# WHAT YOU NEED TO DO:
Your output must be the line containing "ATOM 130 C C" followed by every later line in the entries below, all copied exactly.

*** DATA EXTRACTS ***

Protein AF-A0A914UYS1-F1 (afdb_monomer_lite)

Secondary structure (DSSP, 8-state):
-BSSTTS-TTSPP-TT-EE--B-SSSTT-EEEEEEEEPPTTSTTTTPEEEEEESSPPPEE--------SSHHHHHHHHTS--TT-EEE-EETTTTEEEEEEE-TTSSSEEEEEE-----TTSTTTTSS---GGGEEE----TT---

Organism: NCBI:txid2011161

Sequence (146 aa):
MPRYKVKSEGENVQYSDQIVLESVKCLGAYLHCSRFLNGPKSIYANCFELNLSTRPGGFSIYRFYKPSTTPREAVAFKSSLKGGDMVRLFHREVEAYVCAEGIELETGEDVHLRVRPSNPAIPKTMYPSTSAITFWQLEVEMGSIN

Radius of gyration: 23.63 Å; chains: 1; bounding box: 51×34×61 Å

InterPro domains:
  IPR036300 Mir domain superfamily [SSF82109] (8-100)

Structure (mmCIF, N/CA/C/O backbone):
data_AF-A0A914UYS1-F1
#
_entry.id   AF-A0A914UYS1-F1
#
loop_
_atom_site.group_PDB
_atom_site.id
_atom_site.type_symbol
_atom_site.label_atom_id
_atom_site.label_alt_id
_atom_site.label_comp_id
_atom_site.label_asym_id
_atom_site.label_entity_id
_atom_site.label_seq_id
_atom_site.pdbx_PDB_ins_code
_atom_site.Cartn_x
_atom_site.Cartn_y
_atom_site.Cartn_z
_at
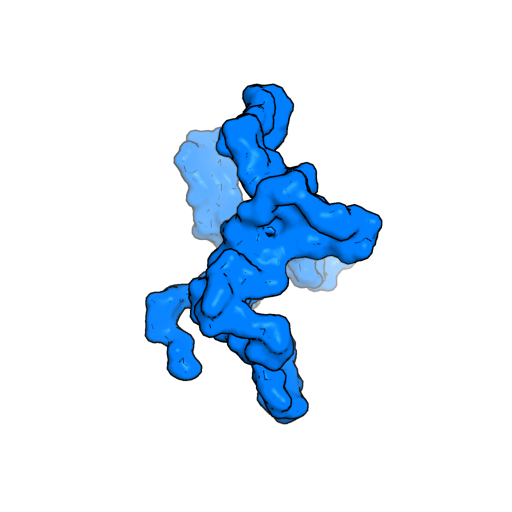om_site.occupancy
_atom_site.B_iso_or_equiv
_atom_site.auth_seq_id
_atom_site.auth_comp_id
_atom_site.auth_asym_id
_atom_site.auth_atom_id
_atom_site.pdbx_PDB_model_num
ATOM 1 N N . MET A 1 1 ? -10.462 1.673 19.716 1.00 90.50 1 MET A N 1
ATOM 2 C CA . MET A 1 1 ? -11.062 0.906 20.836 1.00 90.50 1 MET A CA 1
ATOM 3 C C . MET A 1 1 ? -11.388 -0.519 20.394 1.00 90.50 1 MET A C 1
ATOM 5 O O . MET A 1 1 ? -11.606 -0.707 19.196 1.00 90.50 1 MET A O 1
ATOM 9 N N . PRO A 1 2 ? -11.424 -1.513 21.299 1.00 92.62 2 PRO A N 1
ATOM 10 C CA . PRO A 1 2 ? -11.883 -2.866 20.981 1.00 92.62 2 PRO A CA 1
ATOM 11 C C . PRO A 1 2 ? -13.347 -2.862 20.529 1.00 92.62 2 PRO A C 1
ATOM 13 O O . PRO A 1 2 ? -14.180 -2.195 21.137 1.00 92.62 2 PRO A O 1
ATOM 16 N N . ARG A 1 3 ? -13.681 -3.605 19.467 1.00 90.94 3 ARG A N 1
ATOM 17 C CA . ARG A 1 3 ? -15.080 -3.747 19.024 1.00 90.94 3 ARG A CA 1
ATOM 18 C C . ARG A 1 3 ? -15.900 -4.626 19.969 1.00 90.94 3 ARG A C 1
ATOM 20 O O . ARG A 1 3 ? -17.087 -4.385 20.173 1.00 90.94 3 ARG A O 1
ATOM 27 N N . TYR A 1 4 ? -15.271 -5.670 20.498 1.00 89.00 4 TYR A N 1
ATOM 28 C CA . TYR A 1 4 ? -15.898 -6.670 21.355 1.00 89.00 4 TYR A CA 1
ATOM 29 C C . TYR A 1 4 ? -15.364 -6.562 22.781 1.00 89.00 4 TYR A C 1
ATOM 31 O O . TYR A 1 4 ? -14.203 -6.214 22.983 1.00 89.00 4 TYR A O 1
ATOM 39 N N . LYS A 1 5 ? -16.183 -6.952 23.765 1.00 87.50 5 LYS A N 1
ATOM 40 C CA . LYS A 1 5 ? -15.841 -6.957 25.202 1.00 87.50 5 LYS A CA 1
ATOM 41 C C . LYS A 1 5 ? -14.855 -8.070 25.607 1.00 87.50 5 LYS A C 1
ATOM 43 O O . LYS A 1 5 ? -14.907 -8.563 26.724 1.00 87.50 5 LYS A O 1
ATOM 48 N N . VAL A 1 6 ? -14.007 -8.504 24.676 1.00 88.12 6 VAL A N 1
ATOM 49 C CA . VAL A 1 6 ? -12.952 -9.502 24.913 1.00 88.12 6 VAL A CA 1
ATOM 50 C C . VAL A 1 6 ? -11.685 -8.827 25.437 1.00 88.12 6 VAL A C 1
ATOM 52 O O . VAL A 1 6 ? -10.928 -9.454 26.165 1.00 88.12 6 VAL A O 1
ATOM 55 N N . LYS A 1 7 ? -11.479 -7.553 25.081 1.00 89.94 7 LYS A N 1
ATOM 56 C CA . LYS A 1 7 ? -10.357 -6.730 25.535 1.00 89.94 7 LYS A CA 1
ATOM 57 C C . LYS A 1 7 ? -10.853 -5.425 26.126 1.00 89.94 7 LYS A C 1
ATOM 59 O O . LYS A 1 7 ? -11.854 -4.871 25.661 1.00 89.94 7 LYS A O 1
ATOM 64 N N . SER A 1 8 ? -10.117 -4.934 27.109 1.00 90.12 8 SER A N 1
ATOM 65 C CA . SER A 1 8 ? -10.377 -3.674 27.798 1.00 90.12 8 SER A CA 1
ATOM 66 C C . SER A 1 8 ? -9.448 -2.565 27.309 1.00 90.12 8 SER A C 1
ATOM 68 O O . SER A 1 8 ? -8.443 -2.802 26.636 1.00 90.12 8 SER A O 1
ATOM 70 N N . GLU A 1 9 ? -9.787 -1.321 27.640 1.00 88.81 9 GLU A N 1
ATOM 71 C CA . GLU A 1 9 ? -8.881 -0.196 27.424 1.00 88.81 9 GLU A CA 1
ATOM 72 C C . GLU A 1 9 ? -7.583 -0.386 28.227 1.00 88.81 9 GLU A C 1
ATOM 74 O O . GLU A 1 9 ? -7.611 -0.817 29.377 1.00 88.81 9 GLU A O 1
ATOM 79 N N . GLY A 1 10 ? -6.442 -0.093 27.600 1.00 90.12 10 GLY A N 1
ATOM 80 C CA . GLY A 1 10 ? -5.112 -0.305 28.178 1.00 90.12 10 GLY A CA 1
ATOM 81 C C . GLY A 1 10 ? -4.488 -1.671 27.871 1.00 90.12 10 GLY A C 1
ATOM 82 O O . GLY A 1 10 ? -3.285 -1.835 28.058 1.00 90.12 10 GLY A O 1
ATOM 83 N N . GLU A 1 11 ? -5.252 -2.634 27.348 1.00 93.12 11 GLU A N 1
ATOM 84 C CA . GLU A 1 11 ? -4.692 -3.905 26.885 1.00 93.12 11 GLU A CA 1
ATOM 85 C C . GLU A 1 11 ? -3.977 -3.774 25.531 1.00 93.12 11 GLU A C 1
ATOM 87 O O . GLU A 1 11 ? -4.301 -2.928 24.691 1.00 93.12 11 GLU A O 1
ATOM 92 N N . ASN A 1 12 ? -3.011 -4.665 25.292 1.00 91.69 12 ASN A N 1
ATOM 93 C CA . ASN A 1 12 ? -2.271 -4.700 24.037 1.00 91.69 12 ASN A CA 1
ATOM 94 C C . ASN A 1 12 ? -3.164 -5.132 22.862 1.00 91.69 12 ASN A C 1
ATOM 96 O O . ASN A 1 12 ? -3.793 -6.198 22.872 1.00 91.69 12 ASN A O 1
ATOM 100 N N . VAL A 1 13 ? -3.131 -4.334 21.797 1.00 91.00 13 VAL A N 1
ATOM 101 C CA . VAL A 1 13 ? -3.761 -4.662 20.516 1.00 91.00 13 VAL A CA 1
ATOM 102 C C . VAL A 1 13 ? -2.934 -5.735 19.806 1.00 91.00 13 VAL A C 1
ATOM 104 O O . VAL A 1 13 ? -1.720 -5.601 19.650 1.00 91.00 13 VAL A O 1
ATOM 107 N N . GLN A 1 14 ? -3.590 -6.811 19.385 1.00 90.44 14 GLN A N 1
ATOM 108 C CA . GLN A 1 14 ? -2.985 -7.936 18.678 1.00 90.44 14 GLN A CA 1
ATOM 109 C C . GLN A 1 14 ? -3.394 -7.939 17.204 1.00 90.44 14 GLN A C 1
ATOM 111 O O . GLN A 1 14 ? -4.344 -7.278 16.782 1.00 90.44 14 GLN A O 1
ATOM 116 N N . TYR A 1 15 ? -2.664 -8.707 16.399 1.00 89.12 15 TYR A N 1
ATOM 117 C CA . TYR A 1 15 ? -3.051 -8.951 15.015 1.00 89.12 15 TYR A CA 1
ATOM 118 C C . TYR A 1 15 ? -4.377 -9.711 14.952 1.00 89.12 15 TYR A C 1
ATOM 120 O O . TYR A 1 15 ? -4.659 -10.554 15.800 1.00 89.12 15 TYR A O 1
ATOM 128 N N . SER A 1 16 ? -5.162 -9.428 13.917 1.00 89.25 16 SER A N 1
ATOM 129 C CA . SER A 1 16 ? -6.524 -9.931 13.706 1.00 89.25 16 SER A CA 1
ATOM 130 C C . SER A 1 16 ? -7.572 -9.420 14.699 1.00 89.25 16 SER A C 1
ATOM 132 O O . SER A 1 16 ? -8.742 -9.785 14.572 1.00 89.25 16 SER A O 1
ATOM 134 N N . ASP A 1 17 ? -7.207 -8.540 15.640 1.00 92.75 17 ASP A N 1
ATOM 135 C CA . ASP A 1 17 ? -8.196 -7.851 16.466 1.00 92.75 17 ASP A CA 1
ATOM 136 C C . ASP A 1 17 ? -9.137 -7.021 15.586 1.00 92.75 17 ASP A C 1
ATOM 138 O O . ASP A 1 17 ? -8.711 -6.352 14.637 1.00 92.75 17 ASP A O 1
ATOM 142 N N . GLN A 1 18 ? -10.422 -7.020 15.949 1.00 94.25 18 GLN A N 1
ATOM 143 C CA . GLN A 1 18 ? -11.383 -6.066 15.412 1.00 94.25 18 GLN A CA 1
ATOM 144 C C . GLN A 1 18 ? -11.475 -4.837 16.307 1.00 94.25 18 GLN A C 1
ATOM 146 O O . GLN A 1 18 ? -11.850 -4.919 17.483 1.00 94.25 18 GLN A O 1
ATOM 151 N N . ILE A 1 19 ? -11.192 -3.684 15.714 1.00 95.00 19 ILE A N 1
ATOM 152 C CA . ILE A 1 19 ? -11.244 -2.386 16.374 1.00 95.00 19 ILE A CA 1
ATOM 153 C C . ILE A 1 19 ? -12.337 -1.500 15.787 1.00 95.00 19 ILE A C 1
ATOM 155 O O . ILE A 1 19 ? -12.816 -1.706 14.672 1.00 95.00 19 ILE A O 1
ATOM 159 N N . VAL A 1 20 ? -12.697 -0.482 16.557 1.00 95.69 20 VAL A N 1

***

# SOLUTION TO THIS TASK:
ATOM 130 C C . SER A 1 16 ? -7.572 -9.420 14.699 1.00 89.25 16 SER A C 1
ATOM 132 O O . SER A 1 16 ? -8.742 -9.785 14.572 1.00 89.25 16 SER A O 1
ATOM 134 N N . ASP A 1 17 ? -7.207 -8.540 15.640 1.00 92.75 17 ASP A N 1
ATOM 135 C CA . ASP A 1 17 ? -8.196 -7.851 16.466 1.00 92.75 17 ASP A CA 1
ATOM 136 C C . ASP A 1 17 ? -9.137 -7.021 15.586 1.00 92.75 17 ASP A C 1
ATOM 138 O O . ASP A 1 17 ? -8.711 -6.352 14.637 1.00 92.75 17 ASP A O 1
ATOM 142 N N . GLN A 1 18 ? -10.422 -7.020 15.949 1.00 94.25 18 GLN A N 1
ATOM 143 C CA . GLN A 1 18 ? -11.383 -6.066 15.412 1.00 94.25 18 GLN A CA 1
ATOM 144 C C . GLN A 1 18 ? -11.475 -4.837 16.307 1.00 94.25 18 GLN A C 1
ATOM 146 O O . GLN A 1 18 ? -11.850 -4.919 17.483 1.00 94.25 18 GLN A O 1
ATOM 151 N N . ILE A 1 19 ? -11.192 -3.684 15.714 1.00 95.00 19 ILE A N 1
ATOM 152 C CA . ILE A 1 19 ? -11.244 -2.386 16.374 1.00 95.00 19 ILE A CA 1
ATOM 153 C C . ILE A 1 19 ? -12.337 -1.500 15.787 1.00 95.00 19 ILE A C 1
ATOM 155 O O . ILE A 1 19 ? -12.816 -1.706 14.672 1.00 95.00 19 ILE A O 1
ATOM 159 N N . VAL A 1 20 ? -12.697 -0.482 16.557 1.00 95.69 20 VAL A N 1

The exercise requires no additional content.